In the autumn of 1786 Day organized and led a contingent of West Springfield-area farmers who joined the broader insurgency that history records under Shays's name, though in practice the rebellion was a loosely coordinated movement with several independent leaders of whom Shays was only the most famous. Day's crucial role came on January 25, 1787, the day planned for the assault on the Springfield federal arsenal. He commanded a separate force that was to cross the Connecticut River and attack the arsenal from the west simultaneously with Shays's approach from the north, a coordinated pincer movement that might have overwhelmed General Shepard's defenders before they could concentrate. Day sent a letter postponing his movement by one day, but the message did not reach Shays in time, and Shays advanced alone into Shepard's artillery fire. Whether Day's letter was a failure of coordination or a last-moment hesitation has been debated by historians ever since.

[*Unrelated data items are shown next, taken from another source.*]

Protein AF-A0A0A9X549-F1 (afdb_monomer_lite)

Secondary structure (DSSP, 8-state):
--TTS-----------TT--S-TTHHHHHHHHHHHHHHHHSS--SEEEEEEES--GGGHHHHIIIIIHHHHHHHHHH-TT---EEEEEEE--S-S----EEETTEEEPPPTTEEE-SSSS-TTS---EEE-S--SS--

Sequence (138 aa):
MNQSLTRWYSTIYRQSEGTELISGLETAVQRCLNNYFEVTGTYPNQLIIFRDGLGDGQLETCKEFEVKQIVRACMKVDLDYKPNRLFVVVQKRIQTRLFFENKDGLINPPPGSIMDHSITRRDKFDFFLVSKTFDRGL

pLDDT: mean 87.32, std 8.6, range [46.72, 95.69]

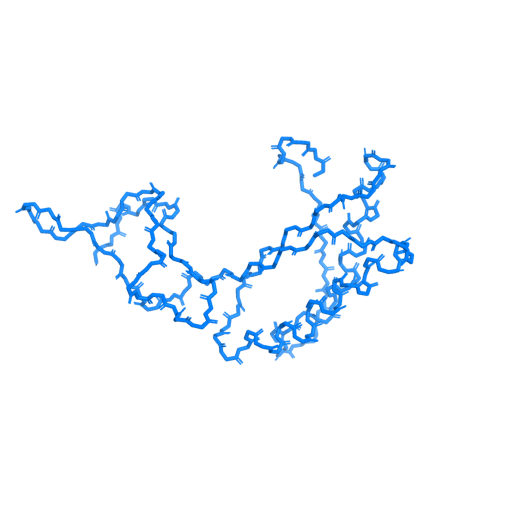Structure (mmCIF, N/CA/C/O backbone):
data_AF-A0A0A9X549-F1
#
_entry.id   AF-A0A0A9X549-F1
#
loop_
_atom_site.group_PDB
_atom_site.id
_atom_site.type_symbol
_atom_site.label_atom_id
_atom_site.label_alt_id
_atom_site.label_comp_id
_atom_site.label_asym_id
_atom_site.label_entity_id
_atom_site.label_seq_id
_atom_site.pdbx_PDB_ins_code
_atom_site.Cartn_x
_atom_site.Cartn_y
_atom_site.Cartn_z
_atom_site.occupancy
_atom_site.B_iso_or_equiv
_atom_site.auth_seq_id
_atom_site.auth_comp_id
_atom_site.auth_asym_id
_atom_site.auth_atom_id
_atom_site.pdbx_PDB_model_num
ATOM 1 N N . MET A 1 1 ? -9.704 12.331 1.653 1.00 66.50 1 MET A N 1
ATOM 2 C CA . MET A 1 1 ? -10.884 12.776 2.441 1.00 66.50 1 MET A CA 1
ATOM 3 C C . MET A 1 1 ? -12.003 13.388 1.595 1.00 66.50 1 MET A C 1
ATOM 5 O O . MET A 1 1 ? -12.992 13.852 2.138 1.00 66.50 1 MET A O 1
ATOM 9 N N . ASN A 1 2 ? -11.876 13.402 0.270 1.00 79.12 2 ASN A N 1
ATOM 10 C CA . ASN A 1 2 ? -12.873 13.916 -0.663 1.00 79.12 2 ASN A CA 1
ATOM 11 C C . ASN A 1 2 ? -12.832 13.072 -1.942 1.00 79.12 2 ASN A C 1
ATOM 13 O O . ASN A 1 2 ? -11.799 12.470 -2.237 1.00 79.12 2 ASN A O 1
ATOM 17 N N . GLN A 1 3 ? -13.931 13.035 -2.698 1.00 78.62 3 GLN A N 1
ATOM 18 C CA . GLN A 1 3 ? -14.049 12.187 -3.894 1.00 78.62 3 GLN A CA 1
ATOM 19 C C . GLN A 1 3 ? -13.006 12.510 -4.975 1.00 78.62 3 GLN A C 1
ATOM 21 O O . GLN A 1 3 ? -12.572 11.614 -5.686 1.00 78.62 3 GLN A O 1
ATOM 26 N N . SER A 1 4 ? -12.542 13.761 -5.057 1.00 87.12 4 SER A N 1
ATOM 27 C CA . SER A 1 4 ? -11.503 14.174 -6.008 1.00 87.12 4 SER A CA 1
ATOM 28 C C . SER A 1 4 ? -10.080 13.756 -5.613 1.00 87.12 4 SER A C 1
ATOM 30 O O . SER A 1 4 ? -9.144 14.079 -6.336 1.00 87.12 4 SER A O 1
ATOM 32 N N . LEU A 1 5 ? -9.889 13.093 -4.463 1.00 86.62 5 LEU A N 1
ATOM 33 C CA . LEU A 1 5 ? -8.585 12.627 -3.962 1.00 86.62 5 LEU A CA 1
ATOM 34 C C . LEU A 1 5 ? -7.520 13.736 -3.831 1.00 86.62 5 LEU A C 1
ATOM 36 O O . LEU A 1 5 ? -6.323 13.486 -3.942 1.00 86.62 5 LEU A O 1
ATOM 40 N N . THR A 1 6 ? -7.943 14.972 -3.554 1.00 89.94 6 THR A N 1
ATOM 41 C CA . THR A 1 6 ? -7.037 16.130 -3.428 1.00 89.94 6 THR A CA 1
ATOM 42 C C . THR A 1 6 ? -6.701 16.501 -1.981 1.00 89.94 6 THR A C 1
ATOM 44 O O . THR A 1 6 ? -5.808 17.314 -1.755 1.00 89.94 6 THR A O 1
ATOM 47 N N . ARG A 1 7 ? -7.391 15.924 -0.985 1.00 89.12 7 ARG A N 1
ATOM 48 C CA . ARG A 1 7 ? -7.165 16.194 0.447 1.00 89.12 7 ARG A CA 1
ATOM 49 C C . ARG A 1 7 ? -6.717 14.947 1.200 1.00 89.12 7 ARG A C 1
ATOM 51 O O . ARG A 1 7 ? -7.403 13.917 1.169 1.00 89.12 7 ARG A O 1
ATOM 58 N N . TRP A 1 8 ? -5.641 15.100 1.967 1.00 91.62 8 TRP A N 1
ATOM 59 C CA . TRP A 1 8 ? -4.966 14.024 2.689 1.00 91.62 8 TRP A CA 1
ATOM 60 C C . TRP A 1 8 ? -4.956 14.290 4.194 1.00 91.62 8 TRP A C 1
ATOM 62 O O . TRP A 1 8 ? -4.742 15.421 4.626 1.00 91.62 8 TRP A O 1
ATOM 72 N N . TYR A 1 9 ? -5.182 13.237 4.975 1.00 93.00 9 TYR A N 1
ATOM 73 C CA . TYR A 1 9 ? -4.878 13.208 6.402 1.00 93.00 9 TYR A CA 1
ATOM 74 C C . TYR A 1 9 ? -3.516 12.536 6.578 1.00 93.00 9 TYR A C 1
ATOM 76 O O . TYR A 1 9 ? -3.229 11.549 5.899 1.00 93.00 9 TYR A O 1
ATOM 84 N N . SER A 1 10 ? -2.679 13.073 7.463 1.00 93.00 10 SER A N 1
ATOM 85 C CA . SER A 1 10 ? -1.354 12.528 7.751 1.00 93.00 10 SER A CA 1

Day was arrested after the rebellion collapsed and was indicted for treason, facing potentially severe consequences before the Massachusetts legislature, under political pressure to show clemency toward veterans, issued pardons to most of the insurgents. He returned to farming and lived in relative obscurity for the remainder of his life, dying in 1801. His role in the failed Springfield assault made him a secondary figure in the rebellion's historical memory, overshadowed by Shays, but the question of whether his coordination failure was accidental or deliberate has kept historians interested in his story as a window into the confusion and internal divisions of the movement.